# Pcola pier 12/28



## terpdoc (Jan 8, 2012)

There all day until 3:30pm. Not a single bonito caught. They swung through about 2-230pm just out of reach. Twice they taunted us with the birds in a frenzy but the S/SE wind dealt us a bum hand today.
This morning two nice blues caught- one given to me (thanks John). Sharks all day. One guy at the draw was killing the pompano, his count was 6. I was about to get skunked were it not for the self-sacrifice of this nice slotty (26" caught on live shrimp). My dad hooked up shortly after and it broke off. With the way it was wagging it seemed to be another drum, which kind I will never know. Well played fish.


----------



## Kevin B (Dec 3, 2012)

Nice fish, congrats.

Kevin


----------



## Randall2point0 (Feb 11, 2011)

Wirelessly posted

Super sweet, any size to these sharks? I'm thinking of heading to Navarre tomorrow to see what's up?


----------



## Austin (Sep 30, 2007)

Dang dude. You are tearing the fish up this week!


----------



## terpdoc (Jan 8, 2012)

@randall, sharks running small. largest one was 3 ft sharpnose. @Austin, we are really just staying out there all day to get my dad on bonito. Since they haven't been around I just look for other fish so i have been getting lucky


----------



## Randall2point0 (Feb 11, 2011)

Wirelessly posted

So I set my aram early and was either taking the boat out in Blackwater or heading to Navarre pier.
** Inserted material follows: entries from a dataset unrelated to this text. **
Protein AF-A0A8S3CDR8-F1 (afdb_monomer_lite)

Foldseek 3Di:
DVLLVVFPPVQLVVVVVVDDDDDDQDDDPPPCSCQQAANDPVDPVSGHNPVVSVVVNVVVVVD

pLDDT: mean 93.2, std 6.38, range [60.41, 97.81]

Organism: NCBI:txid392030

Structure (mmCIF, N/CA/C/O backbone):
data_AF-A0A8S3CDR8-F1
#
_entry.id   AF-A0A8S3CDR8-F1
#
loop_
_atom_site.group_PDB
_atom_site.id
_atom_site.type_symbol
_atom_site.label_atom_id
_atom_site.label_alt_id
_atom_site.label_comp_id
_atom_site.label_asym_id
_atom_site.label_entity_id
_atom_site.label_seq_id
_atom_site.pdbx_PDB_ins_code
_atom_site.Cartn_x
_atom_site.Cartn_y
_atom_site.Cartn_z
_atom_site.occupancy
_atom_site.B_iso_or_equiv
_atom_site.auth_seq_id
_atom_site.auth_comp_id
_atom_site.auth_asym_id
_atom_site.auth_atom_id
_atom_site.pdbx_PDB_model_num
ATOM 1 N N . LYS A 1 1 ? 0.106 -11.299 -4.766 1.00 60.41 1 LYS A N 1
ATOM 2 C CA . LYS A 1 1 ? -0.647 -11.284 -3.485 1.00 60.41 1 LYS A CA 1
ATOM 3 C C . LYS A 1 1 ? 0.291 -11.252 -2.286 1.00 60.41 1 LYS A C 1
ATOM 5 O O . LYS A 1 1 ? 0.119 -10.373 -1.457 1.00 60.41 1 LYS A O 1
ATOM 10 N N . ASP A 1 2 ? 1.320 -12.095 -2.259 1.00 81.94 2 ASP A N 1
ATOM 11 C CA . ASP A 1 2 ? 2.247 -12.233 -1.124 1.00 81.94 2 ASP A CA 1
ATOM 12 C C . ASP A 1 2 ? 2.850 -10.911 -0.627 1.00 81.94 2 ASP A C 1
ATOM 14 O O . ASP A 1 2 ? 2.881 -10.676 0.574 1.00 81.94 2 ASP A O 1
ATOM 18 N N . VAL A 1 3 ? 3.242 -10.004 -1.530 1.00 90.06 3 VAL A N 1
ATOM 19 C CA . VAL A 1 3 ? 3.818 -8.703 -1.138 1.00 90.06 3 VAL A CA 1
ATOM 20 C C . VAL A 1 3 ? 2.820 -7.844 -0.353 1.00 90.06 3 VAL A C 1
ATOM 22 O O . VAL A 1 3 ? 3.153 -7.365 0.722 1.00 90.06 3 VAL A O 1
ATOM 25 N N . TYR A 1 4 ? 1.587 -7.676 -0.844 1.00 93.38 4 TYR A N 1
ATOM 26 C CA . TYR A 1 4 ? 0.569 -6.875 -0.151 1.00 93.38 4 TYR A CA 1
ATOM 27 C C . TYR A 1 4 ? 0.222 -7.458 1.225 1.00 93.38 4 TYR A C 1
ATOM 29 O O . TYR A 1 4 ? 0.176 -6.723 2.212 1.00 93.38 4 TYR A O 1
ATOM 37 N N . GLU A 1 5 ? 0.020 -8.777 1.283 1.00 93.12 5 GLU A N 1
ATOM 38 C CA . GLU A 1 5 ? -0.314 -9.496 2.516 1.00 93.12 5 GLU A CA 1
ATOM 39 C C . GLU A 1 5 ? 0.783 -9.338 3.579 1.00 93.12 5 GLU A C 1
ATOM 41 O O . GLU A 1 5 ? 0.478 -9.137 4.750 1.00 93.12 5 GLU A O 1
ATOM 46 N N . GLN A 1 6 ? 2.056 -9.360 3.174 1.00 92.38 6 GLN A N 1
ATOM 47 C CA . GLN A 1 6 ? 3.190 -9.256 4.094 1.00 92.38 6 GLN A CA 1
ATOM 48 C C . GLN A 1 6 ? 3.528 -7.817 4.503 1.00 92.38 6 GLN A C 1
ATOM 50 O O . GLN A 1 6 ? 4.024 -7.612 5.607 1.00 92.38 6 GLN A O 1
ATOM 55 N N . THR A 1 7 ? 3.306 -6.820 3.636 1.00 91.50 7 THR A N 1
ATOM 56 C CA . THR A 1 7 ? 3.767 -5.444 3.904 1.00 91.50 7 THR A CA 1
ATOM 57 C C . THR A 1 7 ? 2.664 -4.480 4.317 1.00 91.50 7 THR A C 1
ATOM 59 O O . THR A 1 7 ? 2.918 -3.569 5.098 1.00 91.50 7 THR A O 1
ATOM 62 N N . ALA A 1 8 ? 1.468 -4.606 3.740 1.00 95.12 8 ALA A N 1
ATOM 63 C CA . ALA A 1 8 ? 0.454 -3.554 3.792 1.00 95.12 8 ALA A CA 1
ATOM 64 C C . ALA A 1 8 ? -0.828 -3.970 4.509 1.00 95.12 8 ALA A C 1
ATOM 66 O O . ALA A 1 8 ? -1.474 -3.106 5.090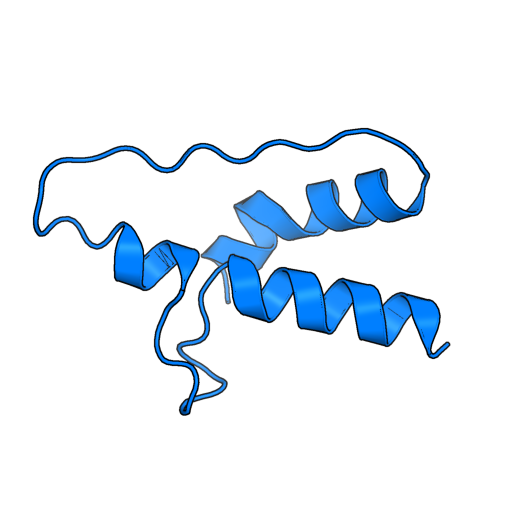 1.00 95.12 8 ALA A O 1
ATOM 67 N N . ARG A 1 9 ? -1.194 -5.257 4.508 1.00 95.31 9 ARG A N 1
ATOM 68 C CA . ARG A 1 9 ? -2.462 -5.720 5.090 1.00 95.31 9 ARG A CA 1
ATOM 69 C C . ARG A 1 9 ? -2.628 -5.329 6.559 1.00 95.31 9 ARG A C 1
ATOM 71 O O . ARG A 1 9 ? -3.529 -4.561 6.868 1.00 95.31 9 ARG A O 1
ATOM 78 N N . ALA A 1 10 ? -1.719 -5.783 7.422 1.00 95.75 10 ALA A N 1
ATOM 79 C CA . ALA A 1 10 ? -1.781 -5.486 8.854 1.00 95.75 10 ALA A CA 1
ATOM 80 C C . ALA A 1 10 ? -1.699 -3.976 9.141 1.00 95.75 10 ALA A C 1
ATOM 82 O O . ALA A 1 10 ? -2.321 -3.482 10.073 1.00 95.75 10 ALA A O 1
ATOM 83 N N . LEU A 1 11 ? -0.965 -3.227 8.310 1.00 96.62 11 LEU A N 1
ATOM 84 C CA . LEU A 1 11 ? -0.889 -1.774 8.429 1.00 96.62 11 LEU A CA 1
ATOM 85 C C . LEU A 1 11 ? -2.234 -1.111 8.112 1.00 96.62 11 LEU A C 1
ATOM 87 O O . LEU A 1 11 ? -2.639 -0.193 8.816 1.00 96.62 11 LEU A O 1
ATOM 91 N N . VAL A 1 12 ? -2.917 -1.559 7.055 1.00 96.69 12 VAL A N 1
ATOM 92 C CA . VAL A 1 12 ? -4.251 -1.065 6.692 1.00 96.69 12 VAL A CA 1
ATOM 93 C C . VAL A 1 12 ? -5.258 -1.392 7.793 1.00 96.69 12 VAL A C 1
ATOM 95 O O . VAL A 1 12 ? -6.042 -0.515 8.142 1.00 96.69 12 VAL A O 1
ATOM 98 N N . ASP A 1 13 ? -5.183 -2.583 8.392 1.00 95.94 13 ASP A N 1
ATOM 99 C CA . ASP A 1 13 ? -6.019 -2.956 9.541 1.00 95.94 13 ASP A CA 1
ATOM 100 C C . ASP A 1 13 ? -5.809 -1.980 10.716 1.00 95.94 13 ASP A C 1
ATOM 102 O O . ASP A 1 13 ? -6.768 -1.398 11.217 1.00 95.94 13 ASP A O 1
ATOM 106 N N . SER A 1 14 ? -4.556 -1.679 11.084 1.00 96.94 14 SER A N 1
ATOM 107 C CA . SER A 1 14 ? -4.259 -0.678 12.124 1.00 96.94 14 SER A CA 1
ATOM 108 C C . SER A 1 14 ? -4.724 0.738 11.757 1.00 96.94 14 SER A C 1
ATOM 110 O O . SER A 1 14 ? -5.140 1.499 12.629 1.00 96.94 14 SER A O 1
ATOM 112 N N . VAL A 1 15 ? -4.675 1.118 10.476 1.00 96.81 15 VAL A N 1
ATOM 113 C CA . VAL A 1 15 ? -5.188 2.422 10.021 1.00 96.81 15 VAL A CA 1
ATOM 114 C C . VAL A 1 15 ? -6.704 2.515 10.190 1.00 96.81 15 VAL A C 1
ATOM 116 O O . VAL A 1 15 ? -7.207 3.563 10.592 1.00 96.81 15 VAL A O 1
ATOM 119 N N . LEU A 1 16 ? -7.433 1.423 9.952 1.00 95.31 16 LEU A N 1
ATOM 120 C CA . LEU A 1 16 ? -8.877 1.356 10.197 1.00 95.31 16 LEU A CA 1
ATOM 121 C C . LEU A 1 16 ? -9.223 1.444 11.694 1.00 95.31 16 LEU A C 1
ATOM 123 O O . LEU A 1 16 ? -10.284 1.953 12.043 1.00 95.31 16 LEU A O 1
ATOM 127 N N . GLU A 1 17 ? -8.312 1.031 12.577 1.00 96.00 17 GLU A N 1
ATOM 128 C CA . GLU A 1 17 ? -8.421 1.204 14.035 1.00 96.00 17 GLU A CA 1
ATOM 129 C C . GLU A 1 17 ? -8.062 2.626 14.519 1.00 96.00 17 GLU A C 1
ATOM 131 O O . GLU A 1 17 ? -8.168 2.926 15.708 1.00 96.00 17 GLU A O 1
ATOM 136 N N . GLY A 1 18 ? -7.661 3.525 13.613 1.00 96.06 18 GLY A N 1
ATOM 137 C CA . GLY A 1 18 ? -7.339 4.920 13.923 1.00 96.06 18 GLY A CA 1
ATOM 138 C C . GLY A 1 18 ? -5.856 5.200 14.181 1.00 96.06 18 GLY A C 1
ATOM 139 O O . GLY A 1 18 ? -5.516 6.290 14.646 1.00 96.06 18 GLY A O 1
ATOM 140 N N . PHE A 1 19 ? -4.960 4.256 13.876 1.00 97.81 19 PHE A N 1
ATOM 141 C CA . PHE A 1 19 ? -3.515 4.487 13.923 1.00 97.81 19 PHE A CA 1
ATOM 142 C C . PHE A 1 19 ? -2.974 5.057 12.603 1.00 97.81 19 PHE A C 1
ATOM 144 O O . PHE A 1 19 ? -3.570 4.929 11.538 1.00 97.81 19 PHE A O 1
ATOM 151 N N . ASN A 1 20 ? -1.793 5.674 12.656 1.00 96.81 20 ASN A N 1
ATOM 152 C CA . ASN A 1 20 ? -1.098 6.138 11.455 1.00 96.81 20 ASN A CA 1
ATOM 153 C C . ASN A 1 20 ? -0.204 5.032 10.885 1.00 96.81 20 ASN A C 1
ATOM 155 O O . ASN A 1 20 ? 0.489 4.347 11.636 1.00 96.81 20 ASN A O 1
ATOM 159 N N . GLY A 1 21 ? -0.153 4.919 9.556 1.00 94.81 21 GLY A N 1
ATOM 160 C CA . GLY A 1 21 ? 0.707 3.964 8.860 1.00 94.81 21 GLY A CA 1
ATOM 161 C C . GLY A 1 21 ? 1.451 4.581 7.678 1.00 94.81 21 GLY A C 1
ATOM 162 O O . GLY A 1 21 ? 0.870 5.337 6.902 1.00 94.81 21 GLY A O 1
ATOM 163 N N . THR A 1 22 ? 2.729 4.222 7.517 1.00 96.19 22 THR A N 1
ATOM 164 C CA . THR A 1 22 ? 3.594 4.701 6.426 1.00 96.19 22 THR A CA 1
ATOM 165 C C . THR A 1 22 ? 4.378 3.540 5.817 1.00 96.19 22 THR A C 1
ATOM 167 O O . THR A 1 22 ? 5.031 2.789 6.537 1.00 96.19 22 THR A O 1
ATOM 170 N N . ILE A 1 23 ? 4.363 3.421 4.486 1.00 94.62 23 ILE A N 1
ATOM 171 C CA . ILE A 1 23 ? 5.162 2.445 3.728 1.00 94.62 23 ILE A CA 1
ATOM 172 C C . ILE A 1 23 ? 6.193 3.196 2.890 1.00 94.62 23 ILE A C 1
ATOM 174 O O . ILE A 1 23 ? 5.842 4.092 2.123 1.00 94.62 23 ILE A O 1
ATOM 178 N N . PHE A 1 24 ? 7.458 2.792 2.997 1.00 95.44 24 PHE A N 1
ATOM 179 C CA . PHE A 1 24 ? 8.533 3.295 2.148 1.00 95.44 24 PHE A CA 1
ATOM 180 C C . PHE A 1 24 ? 8.842 2.302 1.030 1.00 95.44 24 PHE A C 1
ATOM 182 O O . PHE A 1 24 ? 9.047 1.115 1.274 1.00 95.44 24 PHE A O 1
ATOM 189 N N . ALA A 1 25 ? 8.936 2.807 -0.198 1.00 94.75 25 ALA A N 1
ATOM 190 C CA . ALA A 1 25 ? 9.453 2.057 -1.334 1.00 94.75 25 ALA A CA 1
ATOM 191 C C . ALA A 1 25 ? 10.831 2.606 -1.717 1.00 94.75 25 ALA A C 1
ATOM 193 O O . ALA A 1 25 ? 10.971 3.790 -2.023 1.00 94.75 25 ALA A O 1
ATOM 194 N N . TYR A 1 26 ? 11.846 1.743 -1.727 1.00 96.19 26 TYR A N 1
ATOM 195 C CA . TYR A 1 26 ? 13.229 2.115 -2.021 1.00 96.19 26 TYR A CA 1
ATOM 196 C C . TYR A 1 26 ? 13.849 1.191 -3.075 1.00 96.19 26 TYR A C 1
ATOM 198 O O . TYR A 1 26 ? 13.476 0.028 -3.200 1.00 96.19 26 TYR A O 1
ATOM 206 N N . GLY A 1 27 ? 14.783 1.728 -3.862 1.00 95.50 27 GLY A N 1
ATOM 207 C CA . GLY A 1 27 ? 15.487 1.011 -4.927 1.00 95.50 27 GLY A CA 1
ATOM 208 C C . GLY A 1 27 ? 15.871 1.919 -6.096 1.00 95.50 27 GLY A C 1
ATOM 209 O O . GLY A 1 27 ? 15.308 3.004 -6.268 1.00 95.50 27 GLY A O 1
ATOM 210 N N . GLN A 1 28 ? 16.813 1.481 -6.929 1.00 97.12 28 GLN A N 1
ATOM 211 C CA . GLN A 1 28 ? 17.256 2.219 -8.119 1.00 97.12 28 GLN A CA 1
ATOM 212 C C . GLN A 1 28 ? 16.156 2.281 -9.202 1.00 97.12 28 GLN A C 1
ATOM 214 O O . GLN A 1 28 ? 15.138 1.587 -9.147 1.00 97.12 28 GLN A O 1
ATOM 219 N N . THR A 1 29 ? 16.292 3.163 -10.190 1.00 93.19 29 THR A N 1
ATOM 220 C CA . THR A 1 29 ? 15.439 3.163 -11.391 1.00 93.19 29 THR A CA 1
ATOM 221 C C . THR A 1 29 ? 15.451 1.789 -12.067 1.00 93.19 29 THR A C 1
ATOM 223 O O . THR A 1 29 ? 16.495 1.156 -12.164 1.00 93.19 29 THR A O 1
ATOM 226 N N . GLY A 1 30 ? 14.282 1.315 -12.506 1.00 94.00 30 GLY A N 1
ATOM 227 C CA . GLY A 1 30 ? 14.136 0.005 -13.153 1.00 94.00 30 GLY A CA 1
ATOM 228 C C . GLY A 1 30 ? 13.948 -1.186 -12.205 1.00 94.00 30 GLY A C 1
ATOM 229 O O . GLY A 1 30 ? 13.554 -2.248 -12.665 1.00 94.00 30 GLY A O 1
ATOM 230 N N . THR A 1 31 ? 14.112 -1.030 -10.885 1.00 93.81 31 THR A N 1
ATOM 231 C CA . THR A 1 31 ? 13.984 -2.149 -9.921 1.00 93.81 31 THR A CA 1
ATOM 232 C C . THR A 1 31 ? 12.541 -2.480 -9.518 1.00 93.81 31 THR A C 1
ATOM 234 O O . THR A 1 31 ? 12.314 -3.149 -8.516 1.00 93.81 31 THR A O 1
ATOM 237 N N . GLY A 1 32 ? 11.547 -1.964 -10.245 1.00 94.88 32 GLY A N 1
ATOM 238 C CA . GLY A 1 32 ? 10.145 -2.329 -10.027 1.00 94.88 32 GLY A CA 1
ATOM 239 C C . GLY A 1 32 ? 9.389 -1.553 -8.945 1.00 94.88 32 GLY A C 1
ATOM 240 O O . GLY A 1 32 ? 8.262 -1.924 -8.656 1.00 94.88 32 GLY A O 1
ATOM 241 N N . LYS A 1 33 ? 9.912 -0.447 -8.388 1.00 96.81 33 LYS A N 1
ATOM 242 C CA . LYS A 1 33 ? 9.186 0.367 -7.376 1.00 96.81 33 LYS A CA 1
ATOM 243 C C . LYS A 1 33 ? 7.756 0.731 -7.799 1.00 96.81 33 LYS A C 1
ATOM 245 O O . LYS A 1 33 ? 6.814 0.486 -7.054 1.00 96.81 33 LYS A O 1
ATOM 250 N N . THR A 1 34 ? 7.598 1.287 -9.003 1.00 95.62 34 THR A N 1
ATOM 251 C CA . THR A 1 34 ? 6.287 1.659 -9.561 1.00 95.62 34 THR A CA 1
ATOM 252 C C . THR A 1 34 ? 5.398 0.434 -9.753 1.00 95.62 34 THR A C 1
ATOM 254 O O . THR A 1 34 ? 4.220 0.472 -9.420 1.00 95.62 34 THR A O 1
ATOM 257 N N . PHE A 1 35 ? 5.968 -0.681 -10.214 1.00 95.62 35 PHE A N 1
ATOM 258 C CA . PHE A 1 35 ? 5.230 -1.932 -10.380 1.00 95.62 35 PHE A CA 1
ATOM 259 C C . PHE A 1 35 ? 4.748 -2.498 -9.034 1.00 95.62 35 PHE A C 1
ATOM 261 O O . PHE A 1 35 ? 3.611 -2.935 -8.927 1.00 95.62 35 PHE A O 1
ATOM 268 N N . THR A 1 36 ? 5.558 -2.431 -7.979 1.00 95.56 36 THR A N 1
ATOM 269 C CA . THR A 1 36 ? 5.157 -2.891 -6.644 1.00 95.56 36 THR A CA 1
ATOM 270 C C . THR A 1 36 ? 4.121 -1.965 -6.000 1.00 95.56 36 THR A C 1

But these 18mph freezing wind forced me back to the bed, don't feel like battling that wind.


----------



## Youngp (Jan 29, 2012)

How is fishing in general at the pier now? My family will be in PCB next week. I called the tackle shop at their County Pier and the person told me there was no fish caught at all. He said some days he didn't see any fish at all for a whole day. I really disappointed and think about driving down to Pensacola Beach Pier if it's better. I'm from Atlanta and I don't want to come back empty hands. any suggestions?


----------



## terpdoc (Jan 8, 2012)

Youngp said:


> How is fishing in general at the pier now? My family will be in PCB next week. I called the tackle shop at their County Pier and the person told me there was no fish caught at all. He said some days he didn't see any fish at all for a whole day. I really disappointed and think about driving down to Pensacola Beach Pier if it's better. I'm from Atlanta and I don't want to come back empty hands. any suggestions?


My dad and I have been at the pier for 4 days straight. I would say the fishing is definitely slow but we can't complain. We have caught some nice fish on this trip but the bonito have been asleep. A couple from Georgia caught two nice black drum yesterday by the way. They have those in the cooler heading back to GA. 
I would suggest just being ready for whatever is out there. Live shrimp is always good if you can find it.


----------



## DAWGONIT (Jan 16, 2009)

nothing wrong w/ a slot redfish 
thanks for sharing.
catch 'em up.


----------